DIREITO PREVIDENCIÁRIO E ASSISTENCIAL. APELAÇÃO CÍVEL. BENEFÍCIO DE PRESTAÇÃO CONTINUADA (BPC-LOAS). TRANSTORNO DO ESPECTRO AUTISTA (TEA). VULNERABILIDADE SOCIAL. APELAÇÃO PROVIDA.
I. CASO EM EXAME:1. Recurso interposto contra sentença que julgou improcedente o pedido de benefício assistencial (BPC-LOAS) para pessoa com deficiência. A parte autora sustenta preencher os requisitos necessários para a concessão do benefício.
II. QUESTÃO EM DISCUSSÃO:2. Há duas questões em discussão: (i) a comprovação da condição de pessoa com deficiência (Transtorno do Espectro Autista - TEA Nível I); e (ii) a comprovação da vulnerabilidade social do núcleo familiar.

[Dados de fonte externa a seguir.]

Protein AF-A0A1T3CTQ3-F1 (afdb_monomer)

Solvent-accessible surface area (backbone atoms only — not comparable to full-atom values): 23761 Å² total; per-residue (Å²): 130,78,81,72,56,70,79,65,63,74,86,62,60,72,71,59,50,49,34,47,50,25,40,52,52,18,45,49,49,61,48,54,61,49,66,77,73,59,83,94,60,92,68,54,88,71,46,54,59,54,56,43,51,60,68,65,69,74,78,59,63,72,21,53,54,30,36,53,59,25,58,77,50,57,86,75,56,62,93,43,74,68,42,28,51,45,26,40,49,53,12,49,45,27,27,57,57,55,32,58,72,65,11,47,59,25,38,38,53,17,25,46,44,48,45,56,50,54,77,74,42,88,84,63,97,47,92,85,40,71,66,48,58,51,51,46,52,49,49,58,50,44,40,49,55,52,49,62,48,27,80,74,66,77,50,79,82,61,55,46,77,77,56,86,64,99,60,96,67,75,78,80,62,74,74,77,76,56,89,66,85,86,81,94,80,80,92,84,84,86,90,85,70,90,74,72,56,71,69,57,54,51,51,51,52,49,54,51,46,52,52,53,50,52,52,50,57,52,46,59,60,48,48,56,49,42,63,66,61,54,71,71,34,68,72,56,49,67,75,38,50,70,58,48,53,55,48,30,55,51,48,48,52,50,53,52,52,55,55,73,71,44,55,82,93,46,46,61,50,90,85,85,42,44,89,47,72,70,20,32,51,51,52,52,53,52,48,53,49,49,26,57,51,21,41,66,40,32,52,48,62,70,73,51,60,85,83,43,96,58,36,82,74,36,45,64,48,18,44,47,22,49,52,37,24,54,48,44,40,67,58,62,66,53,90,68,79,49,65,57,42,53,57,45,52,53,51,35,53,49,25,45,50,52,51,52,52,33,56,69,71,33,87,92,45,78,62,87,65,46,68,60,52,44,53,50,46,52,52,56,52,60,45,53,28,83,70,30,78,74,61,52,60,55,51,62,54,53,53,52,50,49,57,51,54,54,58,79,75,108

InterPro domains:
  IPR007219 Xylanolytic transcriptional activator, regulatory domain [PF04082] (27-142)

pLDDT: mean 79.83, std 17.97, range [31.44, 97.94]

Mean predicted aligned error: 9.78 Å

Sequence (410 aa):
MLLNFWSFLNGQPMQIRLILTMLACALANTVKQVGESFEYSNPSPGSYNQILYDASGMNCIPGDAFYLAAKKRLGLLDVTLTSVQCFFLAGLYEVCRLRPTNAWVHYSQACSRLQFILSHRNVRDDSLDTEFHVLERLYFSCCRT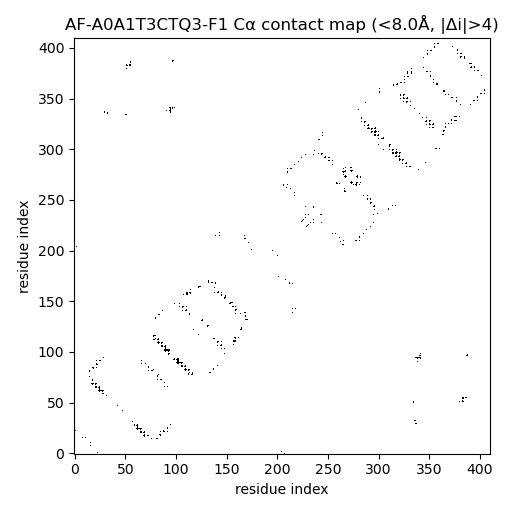ERDLREELDLPPAGITSLHFPREFPSLPSWTSFHGSVNENSSNTNSNWQILPSSVIQQQEEHSWYYYLACIALRKKADSINDLLYEPGEHVWLANIEHVMAQAILQEHELDQWRTILPKTLEFDADDGAPEDLAFILECRQLQWRQISYRPLLYYVLHKPDTDPYFDRVLPLAQKCLQYCALTIKRLTRPHYYEATWFSYRAISTATLLILAAQLRGPLLYVHNWQALVSLSLRVLAARTARAAYIDQARPVLETLLKHVTKDHE

Nearest PDB structures (foldseek):
  6rm7-assembly1_A-2  TM=2.698E-01  e=3.248E+00  Homo sapiens
  6rl4-assembly1_A-2  TM=2.763E-01  e=4.366E+00  Homo sapiens
  7ors-assembly1_A-2  TM=3.032E-01  e=5.393E+00  Homo sapiens
  7biy-assembly1_A  TM=2.641E-01  e=4.555E+00  Homo sapiens
  8arr-assembly1_A  TM=2.474E-01  e=6.122E+00  Homo sapiens

Foldseek 3Di:
DLLPLPVPLPPDDPLLNLLLVLLSQLVVLLVVVQVVLDDDDDDDPVVLVVSLQVLLPDDSPSSVVSLVVSVVCLVVDDLDLSNLVSLQSNLQSCLLLVNNVSSLVSLLVSLLSLVVVVVPDPDDPDVPDPVNLSSQLSLLSSVLSQVVSCVPPVDDRSCSVVDDHPDLFRDDDCVVVPPDDDDPDDDDDDDDDPDDPPVVSSVVVVLVVLLSRLSSVLSVLLVVLCVPPPVVDLVVCVVPVVVLLVQLVVSLVVLVVSQVPRPPSLHADPVVGDPDDSNLVSSLSSLLSNLSSLVSLLVCQLPDDCPDPCNVVSLVSNLSSLVSLLVLLVSLSPDDRGSCVSVSLVSNLVSLVSLLSQLVSHDSHDDPPNVVSLVSSLVSLVSCCSSPVVSVVSNVVSVVSSVVSVVVVD

Secondary structure (DSSP, 8-state):
--GGGTGGGSSS-HHHHHHHHHHHHHHHHHHHHHHTT-------TTHHHHHHHHTT----HHHHHHHHHHHHHHTT--SSHHHHHHHHHHHHHHHHTT-HHHHHHHHHHHHHHHHHHHHHS-----TT-HHHHHHHHHHHHHHHHHHHHHHHHTPPP-SGGGSPPS-SSPPPPGGGG--S----------SSS----HHHHHHHHHHHHHHHHHHHHHHHHHHHHHHHHTSS-HHHHHTTHHHHHHHHHHHHHHHHHHHHTS-GGG--BTTTB-SSHHHHHHHHHHHHHHHHHHHHHHHHHHHS-TTSTTHHHHHHHHHHHHHHHHHHHHHHTS---STTHHHHHHHHHHHHHHHHHHHHH-TTS--TTHHHHHHHHHHHHHHHGGG-TTGGGHHHHHHHHHHHHHHTT-

Structure (mmCIF, N/CA/C/O backbone):
data_AF-A0A1T3CTQ3-F1
#
_entry.id   AF-A0A1T3CTQ3-F1
#
loop_
_atom_site.group_PDB
_atom_site.id
_atom_site.type_symbol
_atom_site.label_atom_id
_atom_site.label_alt_id
_atom_site.label_comp_id
_atom_site.label_asym_id
_atom_site.label_entity_id
_atom_site.label_seq_id
_atom_site.pdbx_PDB_ins_code
_atom_site.Cartn_x
_atom_site.Cartn_y
_atom_site.Cartn_z
_atom_site.occupancy
_atom_site.B_iso_or_equiv
_atom_site.auth_seq_id
_atom_site.auth_comp_id
_atom_site.auth_asym_id
_atom_site.auth_atom_id
_atom_site.pdbx_PDB_model_num
ATOM 1 N N . MET A 1 1 ? 13.578 7.570 -10.257 1.00 31.44 1 MET A N 1
ATOM 2 C CA . MET A 1 1 ? 13.568 6.554 -11.344 1.00 31.44 1 MET A CA 1
ATOM 3 C C . MET A 1 1 ? 13.589 7.163 -12.758 1.00 31.44 1 MET A C 1
ATOM 5 O O . MET A 1 1 ? 14.104 6.513 -13.654 1.00 31.44 1 MET A O 1
ATOM 9 N N . LEU A 1 2 ? 13.103 8.397 -12.976 1.00 31.91 2 LEU A N 1
ATOM 10 C CA . LEU A 1 2 ? 13.045 9.034 -14.308 1.00 31.91 2 LEU A CA 1
ATOM 11 C C . LEU A 1 2 ? 14.339 9.743 -14.776 1.00 31.91 2 LEU A C 1
ATOM 13 O O . LEU A 1 2 ? 14.434 10.069 -15.951 1.00 31.91 2 LEU A O 1
ATOM 17 N N . LEU A 1 3 ? 15.335 9.973 -13.909 1.00 34.88 3 LEU A N 1
ATOM 18 C CA . LEU A 1 3 ? 16.540 10.754 -14.262 1.00 34.88 3 LEU A CA 1
ATOM 19 C C . LEU A 1 3 ? 17.653 9.934 -14.944 1.00 34.88 3 LEU A C 1
ATOM 21 O O . LEU A 1 3 ? 18.326 10.436 -15.836 1.00 34.88 3 LEU A O 1
ATOM 25 N N . ASN A 1 4 ? 17.727 8.624 -14.687 1.00 36.94 4 ASN A N 1
ATOM 26 C CA . ASN A 1 4 ? 18.652 7.706 -15.371 1.00 36.94 4 ASN A CA 1
ATOM 27 C C . ASN A 1 4 ? 18.228 7.353 -16.817 1.00 36.94 4 ASN A C 1
ATOM 29 O O . ASN A 1 4 ? 18.701 6.373 -17.371 1.00 36.94 4 ASN A O 1
ATOM 33 N N . PHE A 1 5 ? 17.308 8.091 -17.446 1.00 41.53 5 PHE A N 1
ATOM 34 C CA . PHE A 1 5 ? 16.704 7.705 -18.731 1.00 41.53 5 PHE A CA 1
ATOM 35 C C . PHE A 1 5 ? 17.633 7.891 -19.942 1.00 41.53 5 PHE A C 1
ATOM 37 O O . PHE A 1 5 ? 17.505 7.184 -20.939 1.00 41.53 5 PHE A O 1
ATOM 44 N N . TRP A 1 6 ? 18.569 8.842 -19.869 1.00 37.41 6 TRP A N 1
ATOM 45 C CA . TRP A 1 6 ? 19.327 9.301 -21.038 1.00 37.41 6 TRP A CA 1
ATOM 46 C C . TRP A 1 6 ? 20.573 8.465 -21.350 1.00 37.41 6 TRP A C 1
ATOM 48 O O . TRP A 1 6 ? 20.892 8.281 -22.524 1.00 37.41 6 TRP A O 1
ATOM 58 N N . SER A 1 7 ? 21.238 7.887 -20.345 1.00 39.03 7 SER A N 1
ATOM 59 C CA . SER A 1 7 ? 22.427 7.043 -20.556 1.00 39.03 7 SER A CA 1
ATOM 60 C C . SER A 1 7 ? 22.100 5.695 -21.217 1.00 39.03 7 SER A C 1
ATOM 62 O O . SER A 1 7 ? 22.927 5.145 -21.940 1.00 39.03 7 SER A O 1
ATOM 64 N N . PHE A 1 8 ? 20.867 5.199 -21.057 1.00 44.62 8 PHE A N 1
ATOM 65 C CA . PHE A 1 8 ? 20.397 3.922 -21.615 1.00 44.62 8 PHE A CA 1
ATOM 66 C C . PHE A 1 8 ? 19.914 4.001 -23.062 1.00 44.62 8 PHE A C 1
ATOM 68 O O . PHE A 1 8 ? 19.671 2.973 -23.698 1.00 44.62 8 PHE A O 1
ATOM 75 N N . LEU A 1 9 ? 19.777 5.211 -23.608 1.00 41.78 9 LEU A N 1
ATOM 76 C CA . LEU A 1 9 ? 19.349 5.377 -24.985 1.00 41.78 9 LEU A CA 1
ATOM 77 C C . LEU A 1 9 ? 20.431 4.968 -25.979 1.00 41.78 9 LEU A C 1
ATOM 79 O O . LEU A 1 9 ? 20.080 4.874 -27.132 1.00 41.78 9 LEU A O 1
ATOM 83 N N . ASN A 1 10 ? 21.684 4.673 -25.624 1.00 36.12 10 ASN A N 1
ATOM 84 C CA . ASN A 1 10 ? 22.694 4.232 -26.597 1.00 36.12 10 ASN A CA 1
ATOM 85 C C . ASN A 1 10 ? 22.778 2.695 -26.671 1.00 36.12 10 ASN A C 1
ATOM 87 O O . ASN A 1 10 ? 23.268 2.050 -25.757 1.00 36.12 10 ASN A O 1
ATOM 91 N N . GLY A 1 11 ? 22.292 2.104 -27.771 1.00 47.72 11 GLY A N 1
ATOM 92 C CA . GLY A 1 11 ? 22.435 0.671 -28.102 1.00 47.72 11 GLY A CA 1
ATOM 93 C C . GLY A 1 11 ? 21.138 -0.084 -28.433 1.00 47.72 11 GLY A C 1
ATOM 94 O O . GLY A 1 11 ? 21.189 -1.129 -29.066 1.00 47.72 11 GLY A O 1
ATOM 95 N N . GLN A 1 12 ? 19.963 0.454 -28.088 1.00 55.38 12 GLN A N 1
ATOM 96 C CA . GLN A 1 12 ? 18.676 -0.246 -28.275 1.00 55.38 12 GLN A CA 1
ATOM 97 C C . GLN A 1 12 ? 18.066 -0.071 -29.685 1.00 55.38 12 GLN A C 1
ATOM 99 O O . GLN A 1 12 ? 18.317 0.972 -30.304 1.00 55.38 12 GLN A O 1
ATOM 104 N N . PRO A 1 13 ? 17.214 -1.002 -30.172 1.00 66.50 13 PRO A N 1
ATOM 105 C CA . PRO A 1 13 ? 16.439 -0.827 -31.403 1.00 66.50 13 PRO A CA 1
ATOM 106 C C . PRO A 1 13 ? 15.577 0.441 -31.348 1.00 66.50 13 PRO A C 1
ATOM 108 O O . PRO A 1 13 ? 14.953 0.737 -30.325 1.00 66.50 13 PRO A O 1
ATOM 111 N N . MET A 1 14 ? 15.498 1.181 -32.459 1.00 66.75 14 MET A N 1
ATOM 112 C CA . MET A 1 14 ? 14.816 2.486 -32.538 1.00 66.75 14 MET A CA 1
ATOM 113 C C . MET A 1 14 ? 13.367 2.447 -32.019 1.00 66.75 14 MET A C 1
ATOM 115 O O . MET A 1 14 ? 12.919 3.383 -31.359 1.00 66.75 14 MET A O 1
ATOM 119 N N . GLN A 1 15 ? 12.646 1.348 -32.265 1.00 69.00 15 GLN A N 1
ATOM 120 C CA . GLN A 1 15 ? 11.263 1.179 -31.813 1.00 69.00 15 GLN A CA 1
ATOM 121 C C . GLN A 1 15 ? 11.132 1.096 -30.285 1.00 69.00 15 GLN A C 1
ATOM 123 O O . GLN A 1 15 ? 10.193 1.660 -29.727 1.00 69.00 15 GLN A O 1
ATOM 128 N N . ILE A 1 16 ? 12.077 0.451 -29.598 1.00 76.31 16 ILE A N 1
ATOM 129 C CA . ILE A 1 16 ? 12.040 0.282 -28.138 1.00 76.31 16 ILE A CA 1
ATOM 130 C C . ILE A 1 16 ? 12.377 1.602 -27.437 1.00 76.31 16 ILE A C 1
ATOM 132 O O . ILE A 1 16 ? 11.674 2.006 -26.510 1.00 76.31 16 ILE A O 1
ATOM 136 N N . ARG A 1 17 ? 13.393 2.326 -27.934 1.00 78.81 17 ARG A N 1
ATOM 137 C CA . ARG A 1 17 ? 13.722 3.678 -27.444 1.00 78.81 17 ARG A CA 1
ATOM 138 C C . ARG A 1 17 ? 12.520 4.607 -27.540 1.00 78.81 17 ARG A C 1
ATOM 140 O O . ARG A 1 17 ? 12.223 5.335 -26.603 1.00 78.81 17 ARG A O 1
ATOM 147 N N . LEU A 1 18 ? 11.799 4.535 -28.656 1.00 86.81 18 LEU A N 1
ATOM 148 C CA . LEU A 1 18 ? 10.618 5.350 -28.880 1.00 86.81 18 LEU A CA 1
ATOM 149 C C . LEU A 1 18 ? 9.502 5.049 -27.860 1.00 86.81 18 LEU A C 1
ATOM 151 O O . LEU A 1 18 ? 8.894 5.985 -27.346 1.00 86.81 18 LEU A O 1
ATOM 155 N N . ILE A 1 19 ? 9.243 3.775 -27.536 1.00 89.50 19 ILE A N 1
ATOM 156 C CA . ILE A 1 19 ? 8.236 3.390 -26.527 1.00 89.50 19 ILE A CA 1
ATOM 157 C C . ILE A 1 19 ? 8.610 3.944 -25.153 1.00 89.50 19 ILE A C 1
ATOM 159 O O . ILE A 1 19 ? 7.771 4.559 -24.495 1.00 89.50 19 ILE A O 1
ATOM 163 N N . LEU A 1 20 ? 9.867 3.769 -24.743 1.00 89.62 20 LEU A N 1
ATOM 164 C CA . LEU A 1 20 ? 10.378 4.313 -23.490 1.00 89.62 20 LEU A CA 1
ATOM 165 C C . LEU A 1 20 ? 10.198 5.833 -23.426 1.00 89.62 20 LEU A C 1
ATOM 167 O O . LEU A 1 20 ? 9.625 6.335 -22.461 1.00 89.62 20 LEU A O 1
ATOM 171 N N . THR A 1 21 ? 10.604 6.561 -24.468 1.00 89.75 21 THR A N 1
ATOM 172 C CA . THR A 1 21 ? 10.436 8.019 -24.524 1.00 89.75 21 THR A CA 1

III. RAZÕES DE DECIDIR:3. A vulnerabilidade social do núcleo familiar foi certificada pelo estudo social (e. 33.1). A renda de valor mínimo proveniente da aposentadoria dos avós não pode ser computada, e o pai auxilia esporadicamente. O salário de R$ 1.600,00 auferido pela genitora é insuficiente para fazer frente às despesas necessárias da família, que totalizam R$ 2.300,00.4. A condição de pessoa com deficiência foi reconhecida, apesar das conclusões do perito, com base no laudo pericial (e. 61.1) que certificou o Transtorno do Espectro Autista (TEA) Nível I. A Lei nº 12.764/2012, art. 1º, § 2º, presume a deficiência. Além disso, há necessidade de suporte multidisciplinar, como terapia ocupacional, não integralmente atendido pelo SUS, conforme informado pela psicóloga da APAE (e. 1.16). O juízo não está adstrito às conclusões do laudo pericial, nos termos do art. 479 do CPC.5. A correção monetária incidirá pelo INPC (Tema 905/STJ e Tema 810/STF). Os juros de mora serão de 1% ao mês até 29.06.2009 (Súmula 204/STJ) e, a partir de 30.06.2009, pelos índices da caderneta de poupança (art. 5º da Lei nº 11.960/2009 e Tema 810/STF). A partir de 09.12.2021, aplica-se a Taxa Selic (EC nº 113/2021, art. 3º). Após 10.09.2025, a SELIC continua sendo aplicada, com fundamento no art. 406 do CC (redação da Lei nº 14.905/2024), ressalvada a possibilidade de ajuste futuro em face da ADI 7873 e do Tema 1.361/STF. Os honorários advocatícios são fixados em 10% sobre as parcelas vencidas (Súmula 111/STJ). O INSS é isento de custas processuais (art. 4º, I, da Lei nº 9.289/1996 e LCE nº 156/1997).6. Determina-se a imediata implantação do benefício, em razão da eficácia mandamental dos arts. 497 e 536 do CPC, do caráter alimentar do benefício e da necessidade de efetivação imediata dos direitos sociais fundamentais.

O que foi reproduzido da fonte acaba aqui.